-- WHAT IS REQUIRED --
Take the data from its first line. Print each line exactly until the line containing "ATOM 21 O O" has been printed too.

-- EXERCISE MATERIAL --

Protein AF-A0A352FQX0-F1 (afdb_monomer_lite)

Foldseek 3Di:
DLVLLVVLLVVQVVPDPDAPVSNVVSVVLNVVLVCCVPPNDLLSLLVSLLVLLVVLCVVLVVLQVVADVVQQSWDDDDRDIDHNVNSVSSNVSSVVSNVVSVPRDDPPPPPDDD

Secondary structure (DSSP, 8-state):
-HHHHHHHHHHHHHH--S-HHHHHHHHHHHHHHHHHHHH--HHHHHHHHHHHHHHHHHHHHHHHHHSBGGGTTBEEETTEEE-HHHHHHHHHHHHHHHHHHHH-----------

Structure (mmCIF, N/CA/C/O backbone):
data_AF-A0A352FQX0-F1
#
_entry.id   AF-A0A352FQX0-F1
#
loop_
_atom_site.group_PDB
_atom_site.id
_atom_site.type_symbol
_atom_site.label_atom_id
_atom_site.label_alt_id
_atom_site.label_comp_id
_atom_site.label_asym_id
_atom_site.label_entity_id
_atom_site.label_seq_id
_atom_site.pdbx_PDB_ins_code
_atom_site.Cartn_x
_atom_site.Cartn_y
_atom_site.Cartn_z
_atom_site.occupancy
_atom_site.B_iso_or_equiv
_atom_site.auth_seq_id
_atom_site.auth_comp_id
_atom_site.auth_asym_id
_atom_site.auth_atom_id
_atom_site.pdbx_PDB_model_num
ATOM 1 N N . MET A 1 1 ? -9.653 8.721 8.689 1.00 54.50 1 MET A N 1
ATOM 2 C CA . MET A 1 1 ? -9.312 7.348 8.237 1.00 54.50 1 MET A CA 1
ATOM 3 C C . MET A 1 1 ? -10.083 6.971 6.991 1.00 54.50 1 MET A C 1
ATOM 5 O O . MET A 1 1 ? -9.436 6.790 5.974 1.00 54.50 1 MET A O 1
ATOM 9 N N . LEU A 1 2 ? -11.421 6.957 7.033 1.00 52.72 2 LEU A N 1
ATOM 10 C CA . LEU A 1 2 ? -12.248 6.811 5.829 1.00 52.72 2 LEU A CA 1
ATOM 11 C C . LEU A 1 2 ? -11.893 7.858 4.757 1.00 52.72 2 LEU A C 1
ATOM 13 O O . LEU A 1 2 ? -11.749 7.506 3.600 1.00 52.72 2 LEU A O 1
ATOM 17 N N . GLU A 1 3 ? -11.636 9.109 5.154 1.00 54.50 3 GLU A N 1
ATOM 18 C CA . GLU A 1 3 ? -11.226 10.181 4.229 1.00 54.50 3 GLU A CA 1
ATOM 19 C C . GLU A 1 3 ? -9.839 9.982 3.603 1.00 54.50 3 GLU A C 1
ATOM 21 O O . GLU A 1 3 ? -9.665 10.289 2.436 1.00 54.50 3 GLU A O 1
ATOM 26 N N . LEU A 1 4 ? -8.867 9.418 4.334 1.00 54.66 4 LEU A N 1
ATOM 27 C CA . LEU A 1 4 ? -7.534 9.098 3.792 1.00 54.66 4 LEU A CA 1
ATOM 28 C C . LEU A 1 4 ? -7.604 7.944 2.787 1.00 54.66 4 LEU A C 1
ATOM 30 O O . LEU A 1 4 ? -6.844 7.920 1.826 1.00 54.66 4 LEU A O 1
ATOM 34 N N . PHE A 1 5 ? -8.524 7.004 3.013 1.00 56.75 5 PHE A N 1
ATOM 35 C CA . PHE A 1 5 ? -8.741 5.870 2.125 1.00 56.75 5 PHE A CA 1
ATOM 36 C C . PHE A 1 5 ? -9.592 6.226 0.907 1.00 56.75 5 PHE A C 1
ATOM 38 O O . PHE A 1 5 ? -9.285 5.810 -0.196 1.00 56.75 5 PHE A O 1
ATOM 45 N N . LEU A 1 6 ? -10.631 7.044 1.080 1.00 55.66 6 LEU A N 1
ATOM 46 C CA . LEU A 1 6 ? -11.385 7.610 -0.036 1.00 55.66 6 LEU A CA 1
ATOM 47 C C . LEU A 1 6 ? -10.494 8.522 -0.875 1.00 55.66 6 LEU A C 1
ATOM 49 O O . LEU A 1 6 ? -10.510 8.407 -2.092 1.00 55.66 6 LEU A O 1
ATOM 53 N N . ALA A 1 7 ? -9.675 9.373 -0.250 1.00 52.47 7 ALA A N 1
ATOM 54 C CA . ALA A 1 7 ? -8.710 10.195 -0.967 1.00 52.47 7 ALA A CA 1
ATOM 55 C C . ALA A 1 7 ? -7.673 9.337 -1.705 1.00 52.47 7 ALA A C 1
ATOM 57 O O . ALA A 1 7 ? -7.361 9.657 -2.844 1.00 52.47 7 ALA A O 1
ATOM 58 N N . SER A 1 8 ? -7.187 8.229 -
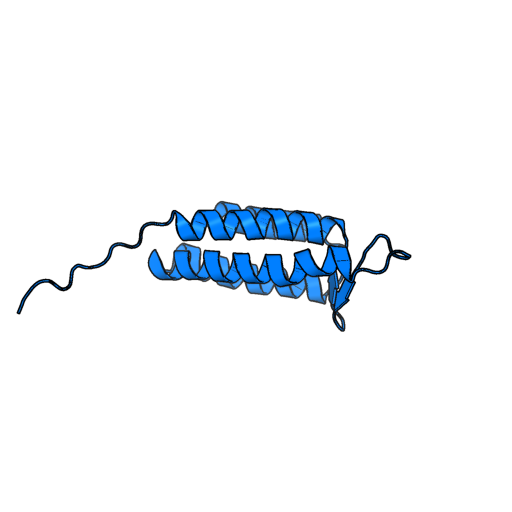1.128 1.00 53.44 8 SER A N 1
ATOM 59 C CA . SER A 1 8 ? -6.268 7.330 -1.839 1.00 53.44 8 SER A CA 1
ATOM 60 C C . SER A 1 8 ? -6.946 6.583 -2.986 1.00 53.44 8 SER A C 1
ATOM 62 O O . SER A 1 8 ? -6.418 6.594 -4.092 1.00 53.44 8 SER A O 1
ATOM 64 N N . SER A 1 9 ? -8.139 6.018 -2.777 1.00 56.06 9 SER A N 1
ATOM 65 C CA . SER A 1 9 ? -8.924 5.384 -3.840 1.00 56.06 9 SER A CA 1
ATOM 66 C C . SER A 1 9 ? -9.256 6.375 -4.959 1.00 56.06 9 SER A C 1
ATOM 68 O O . SER A 1 9 ? -9.157 6.022 -6.124 1.00 56.06 9 SER A O 1
ATOM 70 N N . VAL A 1 10 ? -9.589 7.628 -4.639 1.00 52.88 10 VAL A N 1
ATOM 71 C CA . VAL A 1 10 ? -9.870 8.676 -5.634 1.00 52.88 10 VAL A CA 1
ATOM 72 C C . VAL A 1 10 ? -8.599 9.126 -6.355 1.00 52.88 10 VAL A C 1
ATOM 74 O O . VAL A 1 10 ? -8.629 9.247 -7.572 1.00 52.88 10 VAL A O 1
ATOM 77 N N . VAL A 1 11 ? -7.473 9.321 -5.661 1.00 53.72 11 VAL A N 1
ATOM 78 C CA . VAL A 1 11 ? -6.185 9.679 -6.291 1.00 53.72 11 VAL A CA 1
ATOM 79 C C . VAL A 1 11 ? -5.710 8.571 -7.236 1.00 53.72 11 VAL A C 1
ATOM 81 O O . VAL A 1 11 ? -5.218 8.866 -8.321 1.00 53.72 11 VAL A O 1
ATOM 84 N N . LEU A 1 12 ? -5.935 7.307 -6.876 1.00 53.25 12 LEU A N 1
ATOM 85 C CA . LEU A 1 12 ? -5.579 6.151 -7.698 1.00 53.25 12 LEU A CA 1
ATOM 86 C C . LEU A 1 12 ? -6.548 5.952 -8.871 1.00 53.25 12 LEU A C 1
ATOM 88 O O . LEU A 1 12 ? -6.109 5.625 -9.964 1.00 53.25 12 LEU A O 1
ATOM 92 N N . ILE A 1 13 ? -7.844 6.231 -8.704 1.00 52.50 13 ILE A N 1
ATOM 93 C CA . ILE A 1 13 ? -8.820 6.208 -9.809 1.00 52.50 13 ILE A CA 1
ATOM 94 C 
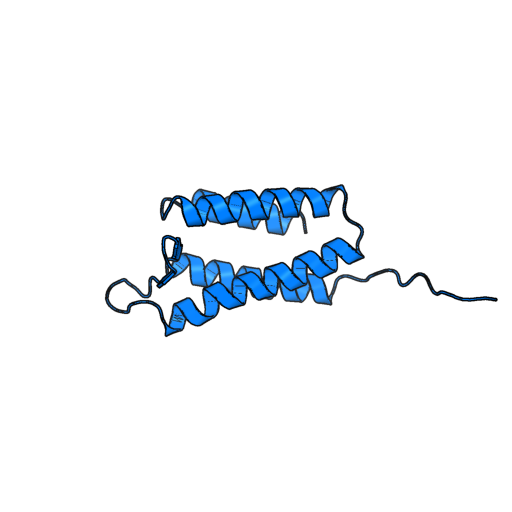C . ILE A 1 13 ? -8.585 7.365 -10.793 1.00 52.50 13 ILE A C 1
ATOM 96 O O . ILE A 1 13 ? -8.727 7.177 -11.997 1.00 52.50 13 ILE A O 1
ATOM 100 N N . VAL A 1 14 ? -8.217 8.553 -10.304 1.00 51.50 14 VAL A N 1
ATOM 101 C CA . VAL A 1 14 ? -7.967 9.737 -11.145 1.00 51.50 14 VAL A CA 1
ATOM 102 C C . VAL A 1 14 ? -6.602 9.658 -11.845 1.00 51.50 14 VAL A C 1
ATOM 104 O O . VAL A 1 14 ? -6.456 10.206 -12.934 1.00 51.50 14 VAL A O 1
ATOM 107 N N . GLY A 1 15 ? -5.626 8.941 -11.273 1.00 48.34 15 GLY A N 1
ATOM 108 C CA . GLY A 1 15 ? -4.343 8.636 -11.920 1.00 48.34 15 GLY A CA 1
ATOM 109 C C . GLY A 1 15 ? -4.373 7.448 -12.895 1.00 48.34 15 GLY A C 1
ATOM 110 O O . GLY A 1 15 ? -3.533 7.377 -13.791 1.00 48.34 15 GLY A O 1
ATOM 111 N N . ALA A 1 16 ? -5.330 6.519 -12.769 1.00 44.84 16 ALA A N 1
ATOM 112 C CA . ALA A 1 16 ? -5.267 5.229 -13.454 1.00 44.84 16 ALA A CA
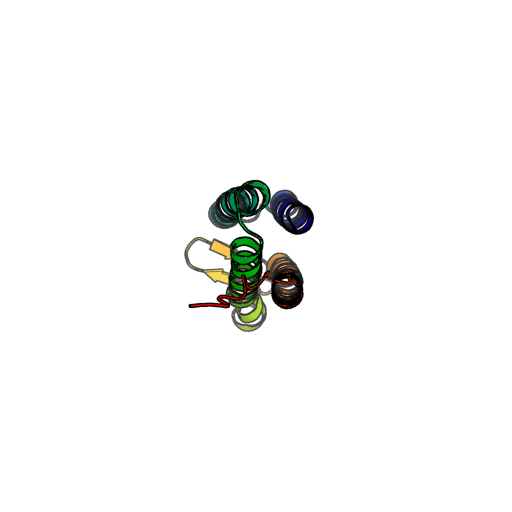 1
ATOM 113 C C . ALA A 1 16 ? -6.003 5.173 -14.806 1.00 44.84 16 ALA A C 1
ATOM 115 O O . ALA A 1 16 ? -7.169 4.789 -14.914 1.00 44.84 16 ALA A O 1
ATOM 116 N N . HIS A 1 17 ? -5.242 5.412 -15.870 1.00 53.16 17 HIS A N 1
ATOM 117 C CA . HIS A 1 17 ? -5.425 4.753 -17.172 1.00 53.16 17 HIS A CA 1
ATOM 118 C C . HIS A 1 17 ? -4.390 3.629 -17.383 1.00 53.16 17 HIS A C 1
ATOM 120 O O . HIS A 1 17 ? -4.016 3.343 -18.514 1.00 53.16 17 HIS A O 1
ATOM 126 N N . VAL A 1 18 ? -3.882 3.023 -16.304 1.00 61.00 18 VAL A N 1
ATOM 127 C CA . VAL A 1 18 ? -2.699 2.148 -16.371 1.00 61.00 18 VAL A CA 1
ATOM 128 C C . VAL A 1 18 ? -3.066 0.723 -16.776 1.00 61.00 18 VAL A C 1
ATOM 130 O O . VAL A 1 18 ? -2.612 0.242 -17.807 1.00 61.00 18 VAL A O 1
ATOM 133 N N . ASP A 1 19 ? -3.918 0.042 -16.002 1.00 74.56 19 ASP A N 1
ATOM 134 C CA . ASP A 1 19 ? -4.296 -1.344 -16.289 1.00 74.56 19 ASP A CA 1
ATOM 135 C C . ASP A 1 19 ? -5.549 -1.781 -15.492 1.00 74.56 19 ASP A C 1
ATOM 137 O O . ASP A 1 19 ? -5.831 -1.305 -14.387 1.00 74.56 19 ASP A O 1
ATOM 141 N N . ARG A 1 20 ? -6.333 -2.699 -16.075 1.00 81.19 20 ARG A N 1
ATOM 142 C CA . ARG A 1 20 ? -7.592 -3.221 -15.514 1.00 81.19 20 ARG A CA 1
ATOM 143 C C . ARG A 1 20 ? -7.403 -3.900 -14.153 1.00 81.19 20 ARG A C 1
ATOM 145 O O . ARG A 1 20 ? -8.303 -3.821 -13.315 1.00 81.19 20 ARG A O 1
ATOM 152 N N . TYR A 1 21 ? -6.285 -4.588 -13.940 1.00 82.88 21 TYR A N 1
ATOM 153 C CA . TYR A 1 21 ? -6.002 -5.343 -12.722 1.00 82.88 21 TYR A CA 1
ATOM 154 C C . TYR A 1 21 ? -5.597 -4.427 -11.570 1.00 82.88 21 TYR A C 1
ATOM 156 O O . TYR A 1 21 ? -6.111 -4.601 -10.463 1.00 82.88 21 TYR A O 1
ATOM 164 N N . HIS A 1 22 ? -4.773 -3.409 -11.830 1.00 80.56 22 HIS A N 1
ATOM 165 C CA . HIS A 1 22 ? -4.454 -2.370 -10.852 1.00 80.56 22 HIS A CA 1
ATOM 166 C C . HIS A 1 22 ? -5.720 -1.621 -10.395 1.00 80.56 22 HIS A C 1
ATOM 168 O O . HIS A 1 22 ? -5.963 -1.453 -9.198 1.00 80.56 22 HIS A O 1
ATOM 174 N N . PHE A 1 23 ? -6.598 -1.252 -11.336 1.00 79.69 23 PHE A N 1
ATOM 175 C CA . PHE A 1 23 ? -7.889 -0.635 -11.013 1.00 79.69 23 PHE A CA 1
ATOM 176 C C . PHE A 1 23 ? -8.775 -1.549 -10.153 1.00 79.69 23 PHE A C 1
ATOM 178 O O . PHE A 1 23 ? -9.334 -1.115 -9.144 1.00 79.69 23 PHE A O 1
ATOM 185 N N . LEU A 1 24 ? -8.893 -2.829 -10.528 1.00 82.62 24 LEU A N 1
ATOM 186 C CA . LEU A 1 24 ? -9.713 -3.787 -9.789 1.00 82.62 24 LEU A CA 1
ATOM 187 C C . LEU A 1 24 ? -9.206 -3.982 -8.357 1.00 82.62 24 LEU A C 1
ATOM 189 O O . LEU A 1 24 ? -10.020 -4.052 -7.434 1.00 82.62 24 LEU A O 1
ATOM 193 N N . PHE A 1 25 ? -7.884 -4.030 -8.168 1.00 83.88 25 PHE A N 1
ATOM 194 C CA . PHE A 1 25 ? -7.275 -4.100 -6.844 1.00 83.88 25 PHE A CA 1
ATOM 195 C C . PHE A 1 25 ? -7.745 -2.935 -5.967 1.00 83.88 25 PHE A C 1
ATOM 197 O O . PHE A 1 25 ? -8.275 -3.175 -4.882 1.00 83.88 25 PHE A O 1
ATOM 204 N N . HIS A 1 26 ? -7.673 -1.695 -6.462 1.00 81.19 26 HIS A N 1
ATOM 205 C CA . HIS A 1 26 ? -8.121 -0.518 -5.705 1.00 81.19 26 HIS A CA 1
ATOM 206 C C . HIS A 1 26 ? -9.607 -0.506 -5.403 1.00 81.19 26 HIS A C 1
ATOM 208 O O . HIS A 1 26 ? -9.991 -0.141 -4.293 1.00 81.19 26 HIS A O 1
ATOM 214 N N . VAL A 1 27 ? -10.454 -0.925 -6.345 1.00 81.12 27 VAL A N 1
ATOM 215 C CA . VAL A 1 27 ? -11.901 -1.008 -6.102 1.00 81.12 27 VAL A CA 1
ATOM 216 C C . VAL A 1 27 ? -12.199 -1.998 -4.979 1.00 81.12 27 VAL A C 1
ATOM 218 O O . VAL A 1 27 ? -1
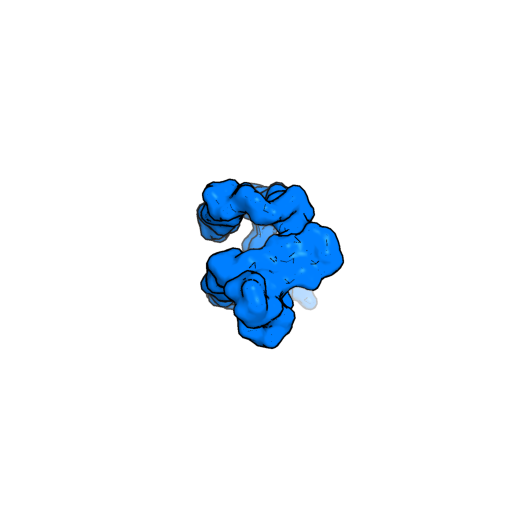2.911 -1.660 -4.033 1.00 81.12 27 VAL A O 1
ATOM 221 N N . VAL A 1 28 ? -11.632 -3.206 -5.045 1.00 83.81 28 VAL A N 1
ATOM 222 C CA . VAL A 1 28 ? -11.833 -4.233 -4.012 1.00 83.81 28 VAL A CA 1
ATOM 223 C C . VAL A 1 28 ? -11.305 -3.744 -2.663 1.00 83.81 28 VAL A C 1
ATOM 225 O O . VAL A 1 28 ? -12.009 -3.829 -1.653 1.00 83.81 28 VAL A O 1
ATOM 228 N N . TRP A 1 29 ? -10.098 -3.177 -2.644 1.00 81.94 29 TRP A N 1
ATOM 229 C CA . TRP A 1 29 ? -9.469 -2.675 -1.425 1.00 81.94 29 TRP A CA 1
ATOM 230 C C . TRP A 1 29 ? -10.255 -1.503 -0.814 1.00 81.94 29 TRP A C 1
ATOM 232 O O . TRP A 1 29 ? -10.459 -1.452 0.401 1.00 81.94 29 TRP A O 1
ATOM 242 N N . GLY A 1 30 ? -10.782 -0.607 -1.653 1.00 76.56 30 GLY A N 1
ATOM 243 C CA . GLY A 1 30 ? -11.636 0.514 -1.262 1.00 76.56 30 GLY A CA 1
ATOM 244 C C . GLY A 1 30 ? -12.977 0.074 -0.669 1.00 76.56 30 GLY A C 1
ATOM 245 O O . GLY A 1 30 ? -13.385 0.595 0.369 1.00 76.56 30 GLY A O 1
ATOM 246 N N . VAL A 1 31 ? -13.640 -0.933 -1.248 1.00 81.75 31 VAL A N 1
ATOM 247 C CA . VAL A 1 31 ? -14.889 -1.496 -0.695 1.00 81.75 31 VAL A CA 1
ATOM 248 C C . VAL A 1 31 ? -14.657 -2.103 0.691 1.00 81.75 31 VAL A C 1
ATOM 250 O O . VAL A 1 31 ? -15.434 -1.852 1.615 1.00 81.75 31 VAL A O 1
ATOM 253 N N . ILE A 1 32 ? -13.564 -2.851 0.869 1.00 82.38 32 ILE A N 1
ATOM 254 C CA . ILE A 1 32 ? -13.184 -3.415 2.173 1.00 82.38 32 ILE A CA 1
ATOM 255 C C . ILE A 1 32 ? -12.933 -2.293 3.191 1.00 82.38 32 ILE A C 1
ATOM 257 O O . ILE A 1 32 ? -13.401 -2.366 4.331 1.00 82.38 32 ILE A O 1
ATOM 261 N N . ALA A 1 33 ? -12.242 -1.230 2.779 1.00 76.56 33 ALA A N 1
ATOM 262 C CA . ALA A 1 33 ? -11.956 -0.085 3.635 1.00 76.56 33 ALA A CA 1
ATOM 263 C C . ALA A 1 33 ? -13.215 0.658 4.081 1.00 76.56 33 ALA A C 1
ATOM 265 O O . ALA A 1 33 ? -13.329 1.019 5.252 1.00 76.56 33 ALA A O 1
ATOM 266 N N . ILE A 1 34 ? -14.172 0.857 3.171 1.00 79.12 34 ILE A N 1
ATOM 267 C CA . ILE A 1 34 ? -15.490 1.417 3.486 1.00 79.12 34 ILE A CA 1
ATOM 268 C C . ILE A 1 34 ? -16.187 0.524 4.518 1.00 79.12 34 ILE A C 1
ATOM 270 O O . ILE A 1 34 ? -16.663 1.025 5.537 1.00 79.12 34 ILE A O 1
ATOM 274 N N . GLY A 1 35 ? -16.174 -0.797 4.312 1.00 78.44 35 GLY A N 1
ATOM 275 C CA . GLY A 1 35 ? -16.731 -1.767 5.254 1.00 78.44 35 GLY A CA 1
ATOM 276 C C . GLY A 1 35 ? -16.159 -1.614 6.667 1.00 78.44 35 GLY A C 1
ATOM 277 O O . GLY A 1 35 ? -16.912 -1.435 7.625 1.00 78.44 35 GLY A O 1
ATOM 278 N N . PHE A 1 36 ? -14.831 -1.596 6.811 1.00 78.88 36 PHE A N 1
ATOM 279 C CA . PHE A 1 36 ? -14.196 -1.372 8.114 1.00 78.88 36 PHE A CA 1
ATOM 280 C C . PHE A 1 36 ? -14.404 0.048 8.656 1.00 78.88 36 PHE A C 1
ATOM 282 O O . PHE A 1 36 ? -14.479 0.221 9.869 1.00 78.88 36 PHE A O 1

-- ANSWER FOR THE TASK --
Protein AF-A0A352FQX0-F1 (afdb_monomer_lite)

Foldseek 3Di:
DLVLLVVLLVVQVVPDPDAPVSNVVSVVLNVVLVCCVPPNDLLSLLVSLLVLLVVLCVVLVVLQVVADVVQQSWDDDDRDIDHNVNSVSSNVSSVVSNVVSVPRDDPPPPPDDD

Secondary structure (DSSP, 8-state):
-HHHHHHHHHHHHHH--S-HHHHHHHHHHHHHHHHHHHH--HHHHHHHHHHHHHHHHHHHHHHHHHSBGGGTTBEEETTEEE-HHHHHHHHHHHHHHHHHHHH-----------

Structure (mmCIF, N/CA/C/O backbone):
data_AF-A0A352FQX0-F1
#
_entry.id   AF-A0A352FQX0-F1
#
loop_
_atom_site.group_PDB
_atom_site.id
_atom_site.type_symbol
_atom_site.label_atom_id
_atom_site.label_alt_id
_atom_site.label_comp_id
_atom_site.label_asym_id
_atom_site.label_entity_id
_atom_site.label_seq_id
_atom_site.pdbx_PDB_ins_code
_atom_site.Cartn_x
_atom_site.Cartn_y
_atom_site.Cartn_z
_atom_site.occupancy
_atom_site.B_iso_or_equiv
_atom_site.auth_seq_id
_atom_site.auth_comp_id
_atom_site.auth_asym_id
_atom_site.auth_atom_id
_atom_site.pdbx_PDB_model_num
ATOM 1 N N . MET A 1 1 ? -9.653 8.721 8.689 1.00 54.50 1 MET A N 1
ATOM 2 C CA . MET A 1 1 ? -9.312 7.348 8.237 1.00 54.50 1 MET A CA 1
ATOM 3 C C . MET A 1 1 ? -10.083 6.971 6.991 1.00 54.50 1 MET A C 1
ATOM 5 O O . MET A 1 1 ? -9.436 6.790 5.974 1.00 54.50 1 MET A O 1
ATOM 9 N N . LEU A 1 2 ? -11.421 6.957 7.033 1.00 52.72 2 LEU A N 1
ATOM 10 C CA . LEU A 1 2 ? -12.248 6.811 5.829 1.00 52.72 2 LEU A CA 1
ATOM 11 C C . LEU A 1 2 ? -11.893 7.858 4.757 1.00 52.72 2 LEU A C 1
ATOM 13 O O . LEU A 1 2 ? -11.749 7.506 3.600 1.00 52.72 2 LEU A O 1
ATOM 17 N N . GLU A 1 3 ? -11.636 9.109 5.154 1.00 54.50 3 GLU A N 1
ATOM 18 C CA . GLU A 1 3 ? -11.226 10.181 4.229 1.00 54.50 3 GLU A CA 1
ATOM 19 C C . GLU A 1 3 ? -9.839 9.982 3.603 1.00 54.50 3 GLU A C 1
ATOM 21 O O . GLU A 1 3 ? -9.665 10.289 2.436 1.00 54.50 3 GLU A O 1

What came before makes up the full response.